Peru probes police ‘death squads’ after killings

Latin America

Peru probes police 'death squads' after killings

In Peru, public acknowledgment by the government that police death squads likely have operated in the country, and were responsible for at least 20 deaths, perhaps many more since 2012. A preliminary report has identified nine police officers, including a general, as being behind the killings.

CCTV America’s Dan Collyns reports.

This long-awaited preliminary report confirms what the Peru government calls ‘serious indications’ that a group of police officers illegally killed at least 20 civilians, many of whom may have been totally innocent of any crime.

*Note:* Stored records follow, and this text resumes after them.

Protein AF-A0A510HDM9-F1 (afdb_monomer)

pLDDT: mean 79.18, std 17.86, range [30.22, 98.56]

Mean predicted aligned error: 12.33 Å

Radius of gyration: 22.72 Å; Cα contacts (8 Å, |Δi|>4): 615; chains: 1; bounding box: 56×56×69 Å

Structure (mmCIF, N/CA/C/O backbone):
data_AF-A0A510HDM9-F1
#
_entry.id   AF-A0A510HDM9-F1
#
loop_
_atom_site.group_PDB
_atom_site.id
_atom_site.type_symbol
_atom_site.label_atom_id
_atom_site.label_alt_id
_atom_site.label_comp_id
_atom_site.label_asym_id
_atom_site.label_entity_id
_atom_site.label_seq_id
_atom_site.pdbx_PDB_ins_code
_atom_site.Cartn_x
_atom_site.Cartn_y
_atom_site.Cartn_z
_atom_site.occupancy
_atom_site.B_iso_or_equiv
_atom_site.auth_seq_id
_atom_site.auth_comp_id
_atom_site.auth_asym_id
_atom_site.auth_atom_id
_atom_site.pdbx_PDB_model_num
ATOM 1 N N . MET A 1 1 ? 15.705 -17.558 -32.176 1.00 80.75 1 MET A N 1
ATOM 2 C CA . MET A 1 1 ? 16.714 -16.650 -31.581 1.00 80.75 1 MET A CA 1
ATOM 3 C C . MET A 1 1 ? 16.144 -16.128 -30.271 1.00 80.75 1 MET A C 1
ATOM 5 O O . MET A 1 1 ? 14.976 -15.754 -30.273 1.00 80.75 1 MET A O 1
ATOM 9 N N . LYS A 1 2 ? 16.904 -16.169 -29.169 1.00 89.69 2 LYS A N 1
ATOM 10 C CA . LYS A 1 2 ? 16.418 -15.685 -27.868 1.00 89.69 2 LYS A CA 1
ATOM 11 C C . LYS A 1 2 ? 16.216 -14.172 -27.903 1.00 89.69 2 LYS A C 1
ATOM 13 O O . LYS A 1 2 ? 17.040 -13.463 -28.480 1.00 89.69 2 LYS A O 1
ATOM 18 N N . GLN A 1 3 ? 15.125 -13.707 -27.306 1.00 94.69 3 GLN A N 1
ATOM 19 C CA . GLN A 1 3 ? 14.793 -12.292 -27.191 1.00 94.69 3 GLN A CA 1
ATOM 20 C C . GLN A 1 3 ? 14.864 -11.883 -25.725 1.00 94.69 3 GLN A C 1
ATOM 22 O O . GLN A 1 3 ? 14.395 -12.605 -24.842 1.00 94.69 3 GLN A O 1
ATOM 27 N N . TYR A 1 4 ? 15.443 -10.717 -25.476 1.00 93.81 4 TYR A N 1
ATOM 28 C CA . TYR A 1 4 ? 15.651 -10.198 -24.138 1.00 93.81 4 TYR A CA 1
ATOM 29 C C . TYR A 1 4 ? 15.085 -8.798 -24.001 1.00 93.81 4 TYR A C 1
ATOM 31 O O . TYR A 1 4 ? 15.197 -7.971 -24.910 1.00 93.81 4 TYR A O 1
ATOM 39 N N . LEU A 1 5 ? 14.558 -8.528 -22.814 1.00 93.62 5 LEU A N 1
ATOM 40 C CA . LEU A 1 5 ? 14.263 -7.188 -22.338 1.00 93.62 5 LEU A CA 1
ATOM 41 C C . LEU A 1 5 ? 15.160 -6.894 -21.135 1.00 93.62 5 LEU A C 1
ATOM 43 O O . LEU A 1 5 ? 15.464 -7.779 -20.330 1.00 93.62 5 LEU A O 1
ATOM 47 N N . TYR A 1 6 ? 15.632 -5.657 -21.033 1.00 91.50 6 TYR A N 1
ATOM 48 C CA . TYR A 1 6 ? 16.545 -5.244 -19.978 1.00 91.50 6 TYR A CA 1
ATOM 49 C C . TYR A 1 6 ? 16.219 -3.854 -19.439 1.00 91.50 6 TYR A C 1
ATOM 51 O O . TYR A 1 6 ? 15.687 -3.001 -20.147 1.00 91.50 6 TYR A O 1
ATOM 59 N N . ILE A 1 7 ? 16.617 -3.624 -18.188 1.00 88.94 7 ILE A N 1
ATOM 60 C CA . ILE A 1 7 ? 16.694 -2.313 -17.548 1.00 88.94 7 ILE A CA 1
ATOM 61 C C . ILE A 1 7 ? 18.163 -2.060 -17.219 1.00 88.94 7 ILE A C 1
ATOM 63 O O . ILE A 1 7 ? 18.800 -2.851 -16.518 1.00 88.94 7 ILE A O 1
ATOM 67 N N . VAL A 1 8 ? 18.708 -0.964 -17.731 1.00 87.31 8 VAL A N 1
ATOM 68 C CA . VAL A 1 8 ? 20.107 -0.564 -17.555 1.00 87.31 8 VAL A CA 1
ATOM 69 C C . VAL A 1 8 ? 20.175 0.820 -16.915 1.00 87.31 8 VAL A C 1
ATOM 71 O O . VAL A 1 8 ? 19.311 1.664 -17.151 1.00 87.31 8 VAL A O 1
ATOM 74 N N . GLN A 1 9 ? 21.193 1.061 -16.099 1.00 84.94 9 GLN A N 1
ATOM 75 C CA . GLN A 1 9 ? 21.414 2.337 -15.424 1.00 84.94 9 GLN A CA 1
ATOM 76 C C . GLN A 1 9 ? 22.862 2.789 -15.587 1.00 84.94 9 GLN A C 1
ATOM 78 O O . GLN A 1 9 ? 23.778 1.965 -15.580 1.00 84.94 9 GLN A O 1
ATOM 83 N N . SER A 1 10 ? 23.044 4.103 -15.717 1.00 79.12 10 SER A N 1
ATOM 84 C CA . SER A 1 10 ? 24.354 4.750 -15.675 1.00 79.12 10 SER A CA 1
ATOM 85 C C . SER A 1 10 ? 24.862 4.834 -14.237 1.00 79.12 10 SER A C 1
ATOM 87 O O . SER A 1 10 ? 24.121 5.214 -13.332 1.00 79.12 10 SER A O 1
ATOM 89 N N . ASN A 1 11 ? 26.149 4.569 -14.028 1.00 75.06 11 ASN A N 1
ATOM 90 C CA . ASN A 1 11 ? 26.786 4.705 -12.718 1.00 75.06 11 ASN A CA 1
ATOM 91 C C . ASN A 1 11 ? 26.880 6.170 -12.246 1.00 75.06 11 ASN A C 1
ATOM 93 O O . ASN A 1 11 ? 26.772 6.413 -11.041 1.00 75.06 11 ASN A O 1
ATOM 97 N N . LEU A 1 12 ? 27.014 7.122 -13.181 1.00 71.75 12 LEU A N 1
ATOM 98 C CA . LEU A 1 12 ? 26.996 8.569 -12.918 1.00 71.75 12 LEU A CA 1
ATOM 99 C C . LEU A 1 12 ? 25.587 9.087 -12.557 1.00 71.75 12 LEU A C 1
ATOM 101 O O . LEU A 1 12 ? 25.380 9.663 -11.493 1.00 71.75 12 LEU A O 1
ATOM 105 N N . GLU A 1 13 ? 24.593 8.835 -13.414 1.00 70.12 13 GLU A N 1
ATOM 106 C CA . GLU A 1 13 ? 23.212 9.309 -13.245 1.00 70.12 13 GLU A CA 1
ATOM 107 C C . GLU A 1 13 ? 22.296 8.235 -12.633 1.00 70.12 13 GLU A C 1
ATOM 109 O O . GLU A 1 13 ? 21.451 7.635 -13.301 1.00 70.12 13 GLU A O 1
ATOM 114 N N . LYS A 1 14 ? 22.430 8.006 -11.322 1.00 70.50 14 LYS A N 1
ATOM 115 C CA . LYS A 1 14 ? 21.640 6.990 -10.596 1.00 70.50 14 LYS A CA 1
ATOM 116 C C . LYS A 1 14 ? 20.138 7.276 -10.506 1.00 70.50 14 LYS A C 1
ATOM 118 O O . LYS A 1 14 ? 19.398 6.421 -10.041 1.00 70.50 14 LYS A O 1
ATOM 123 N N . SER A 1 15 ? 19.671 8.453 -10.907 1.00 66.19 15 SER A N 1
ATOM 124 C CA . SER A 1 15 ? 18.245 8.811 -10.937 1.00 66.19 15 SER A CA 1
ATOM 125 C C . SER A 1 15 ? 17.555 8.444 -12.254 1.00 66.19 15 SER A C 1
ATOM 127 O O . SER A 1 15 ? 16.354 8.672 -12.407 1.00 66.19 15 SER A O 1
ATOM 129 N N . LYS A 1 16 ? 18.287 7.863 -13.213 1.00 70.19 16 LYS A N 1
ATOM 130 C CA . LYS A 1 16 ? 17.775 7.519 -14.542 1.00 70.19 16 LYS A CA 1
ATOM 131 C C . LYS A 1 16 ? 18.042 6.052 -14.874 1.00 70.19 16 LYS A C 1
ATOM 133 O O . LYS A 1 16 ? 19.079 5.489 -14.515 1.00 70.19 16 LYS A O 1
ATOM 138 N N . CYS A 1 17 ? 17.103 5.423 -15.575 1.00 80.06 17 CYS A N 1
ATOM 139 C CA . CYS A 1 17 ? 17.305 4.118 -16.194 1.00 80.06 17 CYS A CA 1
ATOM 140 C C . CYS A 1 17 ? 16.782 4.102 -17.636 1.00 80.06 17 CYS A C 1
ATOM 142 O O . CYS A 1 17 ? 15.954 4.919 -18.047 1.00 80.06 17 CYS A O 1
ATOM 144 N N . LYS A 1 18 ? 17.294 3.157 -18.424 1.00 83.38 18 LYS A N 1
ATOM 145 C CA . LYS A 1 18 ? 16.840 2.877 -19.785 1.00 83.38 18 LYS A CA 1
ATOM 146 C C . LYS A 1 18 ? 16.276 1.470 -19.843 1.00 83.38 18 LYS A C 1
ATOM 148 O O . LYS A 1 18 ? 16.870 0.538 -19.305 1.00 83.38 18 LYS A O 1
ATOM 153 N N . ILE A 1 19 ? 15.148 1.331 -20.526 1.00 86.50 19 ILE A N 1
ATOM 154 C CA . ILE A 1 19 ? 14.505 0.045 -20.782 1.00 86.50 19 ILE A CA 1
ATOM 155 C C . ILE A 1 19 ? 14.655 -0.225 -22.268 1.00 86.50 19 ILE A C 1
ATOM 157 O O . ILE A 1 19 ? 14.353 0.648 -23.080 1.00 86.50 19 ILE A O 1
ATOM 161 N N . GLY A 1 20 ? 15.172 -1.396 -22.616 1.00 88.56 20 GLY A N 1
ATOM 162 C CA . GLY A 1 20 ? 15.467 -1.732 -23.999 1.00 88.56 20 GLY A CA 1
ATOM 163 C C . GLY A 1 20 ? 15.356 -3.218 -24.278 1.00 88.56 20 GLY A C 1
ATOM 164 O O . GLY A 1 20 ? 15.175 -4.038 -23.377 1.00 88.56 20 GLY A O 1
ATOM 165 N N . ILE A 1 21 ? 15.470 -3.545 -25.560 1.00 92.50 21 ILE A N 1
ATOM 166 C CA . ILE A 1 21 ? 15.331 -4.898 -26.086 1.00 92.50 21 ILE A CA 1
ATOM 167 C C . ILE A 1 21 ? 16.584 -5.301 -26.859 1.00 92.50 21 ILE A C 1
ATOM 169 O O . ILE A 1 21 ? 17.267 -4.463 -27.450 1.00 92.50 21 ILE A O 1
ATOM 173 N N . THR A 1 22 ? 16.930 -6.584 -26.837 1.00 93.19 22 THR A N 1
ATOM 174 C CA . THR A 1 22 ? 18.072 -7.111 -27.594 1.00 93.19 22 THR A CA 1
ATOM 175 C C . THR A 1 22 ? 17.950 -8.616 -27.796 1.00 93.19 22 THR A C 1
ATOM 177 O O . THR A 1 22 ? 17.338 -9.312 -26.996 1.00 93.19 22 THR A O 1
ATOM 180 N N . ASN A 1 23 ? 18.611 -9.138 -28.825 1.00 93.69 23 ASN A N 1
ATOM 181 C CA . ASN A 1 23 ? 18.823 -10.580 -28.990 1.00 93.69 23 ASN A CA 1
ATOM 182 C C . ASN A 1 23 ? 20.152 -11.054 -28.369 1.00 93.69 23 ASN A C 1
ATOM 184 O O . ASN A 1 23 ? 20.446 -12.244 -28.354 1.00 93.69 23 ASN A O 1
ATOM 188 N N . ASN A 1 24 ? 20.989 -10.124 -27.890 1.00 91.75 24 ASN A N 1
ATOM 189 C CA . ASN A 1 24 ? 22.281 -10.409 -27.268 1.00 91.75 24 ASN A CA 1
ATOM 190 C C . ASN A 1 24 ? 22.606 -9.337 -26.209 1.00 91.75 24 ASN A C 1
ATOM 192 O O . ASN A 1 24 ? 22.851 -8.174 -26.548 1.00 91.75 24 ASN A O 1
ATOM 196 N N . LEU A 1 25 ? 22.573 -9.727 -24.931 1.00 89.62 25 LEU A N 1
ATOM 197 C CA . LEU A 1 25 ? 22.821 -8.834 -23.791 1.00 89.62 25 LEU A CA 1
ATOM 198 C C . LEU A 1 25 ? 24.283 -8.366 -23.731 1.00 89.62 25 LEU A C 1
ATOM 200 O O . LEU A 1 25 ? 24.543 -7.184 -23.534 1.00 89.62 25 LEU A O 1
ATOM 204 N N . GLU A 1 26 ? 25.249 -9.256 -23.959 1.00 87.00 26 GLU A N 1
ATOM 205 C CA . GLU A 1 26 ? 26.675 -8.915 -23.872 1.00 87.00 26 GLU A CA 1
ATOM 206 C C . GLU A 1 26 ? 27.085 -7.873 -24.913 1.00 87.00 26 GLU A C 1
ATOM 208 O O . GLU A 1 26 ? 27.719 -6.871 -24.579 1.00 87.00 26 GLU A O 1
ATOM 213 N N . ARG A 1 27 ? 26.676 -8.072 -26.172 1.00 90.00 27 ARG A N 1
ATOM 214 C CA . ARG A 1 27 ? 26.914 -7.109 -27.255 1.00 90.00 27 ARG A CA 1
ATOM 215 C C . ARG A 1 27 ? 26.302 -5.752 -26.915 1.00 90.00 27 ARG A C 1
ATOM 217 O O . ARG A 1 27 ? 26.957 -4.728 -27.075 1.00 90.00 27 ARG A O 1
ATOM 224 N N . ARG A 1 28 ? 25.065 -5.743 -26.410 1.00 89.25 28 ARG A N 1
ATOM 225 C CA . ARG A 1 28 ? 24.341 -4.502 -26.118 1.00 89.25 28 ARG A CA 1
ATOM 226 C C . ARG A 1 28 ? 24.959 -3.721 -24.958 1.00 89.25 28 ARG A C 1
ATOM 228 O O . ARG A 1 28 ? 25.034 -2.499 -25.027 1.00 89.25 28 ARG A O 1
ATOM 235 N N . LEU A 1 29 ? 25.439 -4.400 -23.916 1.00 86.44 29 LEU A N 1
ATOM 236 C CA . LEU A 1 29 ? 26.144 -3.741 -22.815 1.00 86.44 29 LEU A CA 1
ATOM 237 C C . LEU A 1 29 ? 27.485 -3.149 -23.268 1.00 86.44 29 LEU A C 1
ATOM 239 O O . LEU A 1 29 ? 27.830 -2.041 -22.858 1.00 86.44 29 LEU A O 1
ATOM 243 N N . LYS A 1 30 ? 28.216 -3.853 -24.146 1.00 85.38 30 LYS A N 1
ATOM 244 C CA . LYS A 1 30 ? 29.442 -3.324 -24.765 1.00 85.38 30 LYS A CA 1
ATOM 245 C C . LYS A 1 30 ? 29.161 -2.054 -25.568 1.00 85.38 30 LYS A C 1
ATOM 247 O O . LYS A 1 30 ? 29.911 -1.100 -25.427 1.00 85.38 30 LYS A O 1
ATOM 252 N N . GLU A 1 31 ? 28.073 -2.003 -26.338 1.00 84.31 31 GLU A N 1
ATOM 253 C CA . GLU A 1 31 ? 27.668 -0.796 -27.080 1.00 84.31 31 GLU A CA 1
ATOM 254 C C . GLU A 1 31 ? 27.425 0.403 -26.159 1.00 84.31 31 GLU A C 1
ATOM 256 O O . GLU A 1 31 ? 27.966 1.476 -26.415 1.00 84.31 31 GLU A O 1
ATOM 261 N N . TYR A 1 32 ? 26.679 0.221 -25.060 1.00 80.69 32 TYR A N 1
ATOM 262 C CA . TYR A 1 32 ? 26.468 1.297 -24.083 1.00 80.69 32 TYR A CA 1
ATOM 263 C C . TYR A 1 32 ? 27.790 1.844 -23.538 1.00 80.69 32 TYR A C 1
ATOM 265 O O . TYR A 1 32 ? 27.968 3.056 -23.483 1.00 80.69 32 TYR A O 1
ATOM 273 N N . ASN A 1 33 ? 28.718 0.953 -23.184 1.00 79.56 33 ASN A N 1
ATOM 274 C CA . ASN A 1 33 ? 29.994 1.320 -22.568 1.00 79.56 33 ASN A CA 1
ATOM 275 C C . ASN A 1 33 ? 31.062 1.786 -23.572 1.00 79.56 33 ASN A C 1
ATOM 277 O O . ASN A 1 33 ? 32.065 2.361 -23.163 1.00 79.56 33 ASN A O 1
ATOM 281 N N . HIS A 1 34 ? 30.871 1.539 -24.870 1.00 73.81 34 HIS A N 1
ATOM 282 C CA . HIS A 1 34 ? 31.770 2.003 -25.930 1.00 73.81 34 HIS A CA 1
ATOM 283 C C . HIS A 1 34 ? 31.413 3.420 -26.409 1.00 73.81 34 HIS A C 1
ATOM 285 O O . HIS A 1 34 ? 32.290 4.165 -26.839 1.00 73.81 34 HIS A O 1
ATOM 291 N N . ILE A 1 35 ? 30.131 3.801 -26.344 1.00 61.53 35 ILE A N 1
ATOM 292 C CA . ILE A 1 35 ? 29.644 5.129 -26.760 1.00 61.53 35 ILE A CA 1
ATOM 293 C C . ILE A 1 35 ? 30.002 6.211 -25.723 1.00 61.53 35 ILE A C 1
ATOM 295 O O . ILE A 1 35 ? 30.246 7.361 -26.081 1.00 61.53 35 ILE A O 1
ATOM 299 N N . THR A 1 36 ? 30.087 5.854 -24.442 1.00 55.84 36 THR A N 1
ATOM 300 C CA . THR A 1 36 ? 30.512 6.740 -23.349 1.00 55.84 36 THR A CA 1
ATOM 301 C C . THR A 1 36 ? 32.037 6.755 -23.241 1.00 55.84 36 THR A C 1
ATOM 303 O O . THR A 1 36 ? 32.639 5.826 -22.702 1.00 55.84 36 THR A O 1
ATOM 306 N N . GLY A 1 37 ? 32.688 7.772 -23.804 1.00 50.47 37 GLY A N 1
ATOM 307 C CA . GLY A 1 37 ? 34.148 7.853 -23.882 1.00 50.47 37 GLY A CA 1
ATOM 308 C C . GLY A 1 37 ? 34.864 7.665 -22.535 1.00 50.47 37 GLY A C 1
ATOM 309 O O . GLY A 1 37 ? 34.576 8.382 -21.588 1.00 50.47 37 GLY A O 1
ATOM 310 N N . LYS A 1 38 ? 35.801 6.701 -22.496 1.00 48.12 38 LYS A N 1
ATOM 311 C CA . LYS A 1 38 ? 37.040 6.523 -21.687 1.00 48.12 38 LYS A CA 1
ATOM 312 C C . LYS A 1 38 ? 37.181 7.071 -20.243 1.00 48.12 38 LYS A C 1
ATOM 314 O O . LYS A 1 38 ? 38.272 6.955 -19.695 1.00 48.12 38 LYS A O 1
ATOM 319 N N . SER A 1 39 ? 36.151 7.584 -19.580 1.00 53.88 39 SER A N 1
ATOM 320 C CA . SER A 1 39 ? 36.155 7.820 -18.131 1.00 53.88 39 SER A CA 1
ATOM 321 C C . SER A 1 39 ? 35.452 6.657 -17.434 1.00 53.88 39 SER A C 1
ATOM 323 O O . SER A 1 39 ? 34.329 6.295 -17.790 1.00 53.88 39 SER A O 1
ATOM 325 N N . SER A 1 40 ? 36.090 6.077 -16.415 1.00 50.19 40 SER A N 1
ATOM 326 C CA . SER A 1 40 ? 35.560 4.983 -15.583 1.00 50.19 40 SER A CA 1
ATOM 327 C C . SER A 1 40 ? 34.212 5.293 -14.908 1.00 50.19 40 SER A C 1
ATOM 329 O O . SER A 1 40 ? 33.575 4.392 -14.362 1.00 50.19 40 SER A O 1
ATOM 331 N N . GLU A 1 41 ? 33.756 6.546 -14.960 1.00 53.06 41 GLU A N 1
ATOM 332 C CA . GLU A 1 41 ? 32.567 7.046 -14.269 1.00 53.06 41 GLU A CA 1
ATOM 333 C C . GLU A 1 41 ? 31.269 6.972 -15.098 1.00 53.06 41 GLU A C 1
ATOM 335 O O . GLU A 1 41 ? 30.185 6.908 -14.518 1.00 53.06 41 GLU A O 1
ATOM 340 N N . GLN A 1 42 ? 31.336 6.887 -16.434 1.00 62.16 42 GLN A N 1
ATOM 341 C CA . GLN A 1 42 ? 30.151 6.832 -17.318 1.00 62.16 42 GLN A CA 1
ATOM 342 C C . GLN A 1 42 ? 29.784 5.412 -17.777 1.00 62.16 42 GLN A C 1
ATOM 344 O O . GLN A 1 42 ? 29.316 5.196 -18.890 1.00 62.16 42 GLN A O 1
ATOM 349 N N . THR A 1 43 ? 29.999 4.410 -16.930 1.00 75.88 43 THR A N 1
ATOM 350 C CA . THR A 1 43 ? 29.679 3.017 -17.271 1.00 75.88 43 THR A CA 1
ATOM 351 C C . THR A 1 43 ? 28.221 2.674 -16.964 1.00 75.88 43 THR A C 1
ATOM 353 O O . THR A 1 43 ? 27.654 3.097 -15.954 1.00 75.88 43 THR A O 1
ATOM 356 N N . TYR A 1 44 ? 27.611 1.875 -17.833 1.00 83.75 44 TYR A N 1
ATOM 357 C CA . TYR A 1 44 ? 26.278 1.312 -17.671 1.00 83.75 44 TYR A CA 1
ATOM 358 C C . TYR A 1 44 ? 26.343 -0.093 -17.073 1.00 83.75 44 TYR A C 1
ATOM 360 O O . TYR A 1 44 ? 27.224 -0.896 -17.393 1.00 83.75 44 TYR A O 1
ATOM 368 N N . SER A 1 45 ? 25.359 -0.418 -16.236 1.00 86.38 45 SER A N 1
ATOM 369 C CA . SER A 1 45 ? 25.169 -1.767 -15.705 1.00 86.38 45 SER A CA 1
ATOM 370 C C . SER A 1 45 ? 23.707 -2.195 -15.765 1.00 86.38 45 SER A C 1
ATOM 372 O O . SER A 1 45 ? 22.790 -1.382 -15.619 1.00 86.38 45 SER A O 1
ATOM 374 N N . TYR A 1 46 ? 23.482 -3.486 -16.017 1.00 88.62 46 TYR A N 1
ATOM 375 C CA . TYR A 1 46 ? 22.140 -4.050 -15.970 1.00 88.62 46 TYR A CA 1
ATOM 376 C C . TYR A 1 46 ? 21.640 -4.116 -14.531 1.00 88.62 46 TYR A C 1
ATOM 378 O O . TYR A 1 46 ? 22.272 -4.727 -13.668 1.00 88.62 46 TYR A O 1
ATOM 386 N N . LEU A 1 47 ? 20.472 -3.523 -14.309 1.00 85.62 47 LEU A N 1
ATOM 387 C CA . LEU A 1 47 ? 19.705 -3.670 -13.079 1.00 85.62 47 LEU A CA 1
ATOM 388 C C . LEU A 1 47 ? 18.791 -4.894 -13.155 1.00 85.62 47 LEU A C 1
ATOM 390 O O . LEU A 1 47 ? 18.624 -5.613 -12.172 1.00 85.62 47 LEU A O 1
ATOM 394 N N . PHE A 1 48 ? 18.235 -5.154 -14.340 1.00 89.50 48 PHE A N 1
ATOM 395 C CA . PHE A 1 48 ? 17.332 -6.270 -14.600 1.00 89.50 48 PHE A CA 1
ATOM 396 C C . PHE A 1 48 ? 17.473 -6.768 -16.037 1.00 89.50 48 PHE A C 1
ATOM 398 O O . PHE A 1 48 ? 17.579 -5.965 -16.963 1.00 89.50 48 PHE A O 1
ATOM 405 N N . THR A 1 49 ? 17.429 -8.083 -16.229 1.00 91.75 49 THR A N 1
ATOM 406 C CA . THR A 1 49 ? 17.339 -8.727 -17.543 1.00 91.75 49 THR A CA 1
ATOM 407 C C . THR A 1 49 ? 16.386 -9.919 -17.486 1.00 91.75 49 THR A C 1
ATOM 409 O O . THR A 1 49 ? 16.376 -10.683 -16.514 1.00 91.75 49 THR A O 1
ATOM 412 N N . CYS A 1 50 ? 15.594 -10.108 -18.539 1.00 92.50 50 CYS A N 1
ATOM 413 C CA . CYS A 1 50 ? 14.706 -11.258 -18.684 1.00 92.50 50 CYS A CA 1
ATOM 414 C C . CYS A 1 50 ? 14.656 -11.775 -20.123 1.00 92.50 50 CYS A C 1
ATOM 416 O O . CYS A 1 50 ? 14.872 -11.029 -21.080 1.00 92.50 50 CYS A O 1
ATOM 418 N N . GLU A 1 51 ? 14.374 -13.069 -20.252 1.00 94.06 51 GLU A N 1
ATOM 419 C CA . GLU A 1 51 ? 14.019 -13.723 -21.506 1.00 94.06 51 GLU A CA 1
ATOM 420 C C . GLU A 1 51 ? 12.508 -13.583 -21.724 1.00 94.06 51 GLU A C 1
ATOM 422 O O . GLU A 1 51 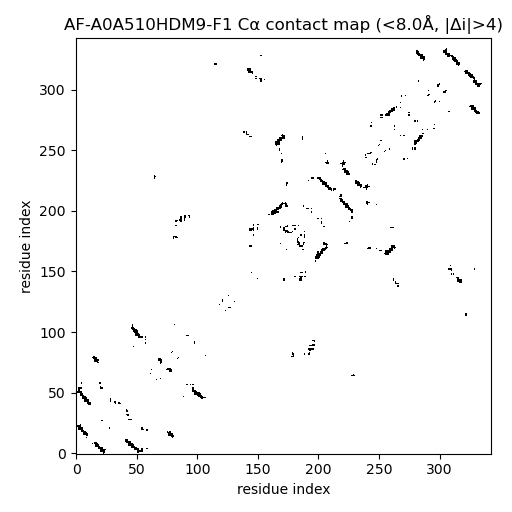? 11.710 -13.737 -20.791 1.00 94.06 51 GLU A O 1
ATOM 427 N N . VAL A 1 52 ? 12.119 -13.252 -22.954 1.00 93.62 52 VAL A N 1
ATOM 428 C CA . VAL A 1 52 ? 10.732 -12.956 -23.326 1.00 93.62 52 VAL A CA 1
ATOM 429 C C . VAL A 1 52 ? 10.382 -13.610 -24.660 1.00 93.62 52 VAL A C 1
ATOM 431 O O . VAL A 1 52 ? 11.235 -13.770 -25.530 1.00 93.62 52 VAL A O 1
ATOM 434 N N . ALA A 1 53 ? 9.114 -13.975 -24.841 1.00 93.25 53 ALA A N 1
ATOM 435 C CA . ALA A 1 53 ? 8.614 -14.589 -26.069 1.00 93.25 53 ALA A CA 1
ATOM 436 C C . ALA A 1 53 ? 8.512 -13.576 -27.223 1.00 93.25 53 ALA A C 1
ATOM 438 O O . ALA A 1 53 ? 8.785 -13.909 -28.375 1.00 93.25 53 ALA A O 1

In doing so, it said, they were trying to win promotions and rewards from superiors by appearing to stop dangerous criminals.

“There are serious indications of the existence of an irregular group made up of national police officers and junior officers who, in order to obtain personal benefit, falsified intelligence information to simulate clashes and killed people in at least six cases,” Peruvian Vice Interior Minister, Ruben Vargas said.

Peru’s vice minister of the interior didn’t name any of the officers under investigation but said one of them has been decorated six times for his service and promoted to commander.

Those killed had been presented as outlaws and the police lauded as heroes.

The truth was quite different, said the vice minister.

“The working group notes that 11 of the 20 suspected criminals who were killed in these interventions did not even have criminal records or requests to testify that would have made them the targets of the police interventions that were carried out,” Vargas said.

The alleged death squad had access to sensitive information reserved for a special police group set up to combat organized crime, he said.

The allegations, which were first leaked to the press in July, have only compounded the police force’s poor reputation among Peruvians.

These latest allegations are driving public calls for deep reform in a police force racked with accusations of corruption and links to the criminal underworld.

The report is now being sent to the prosecutor’s office for possible criminal proceedings.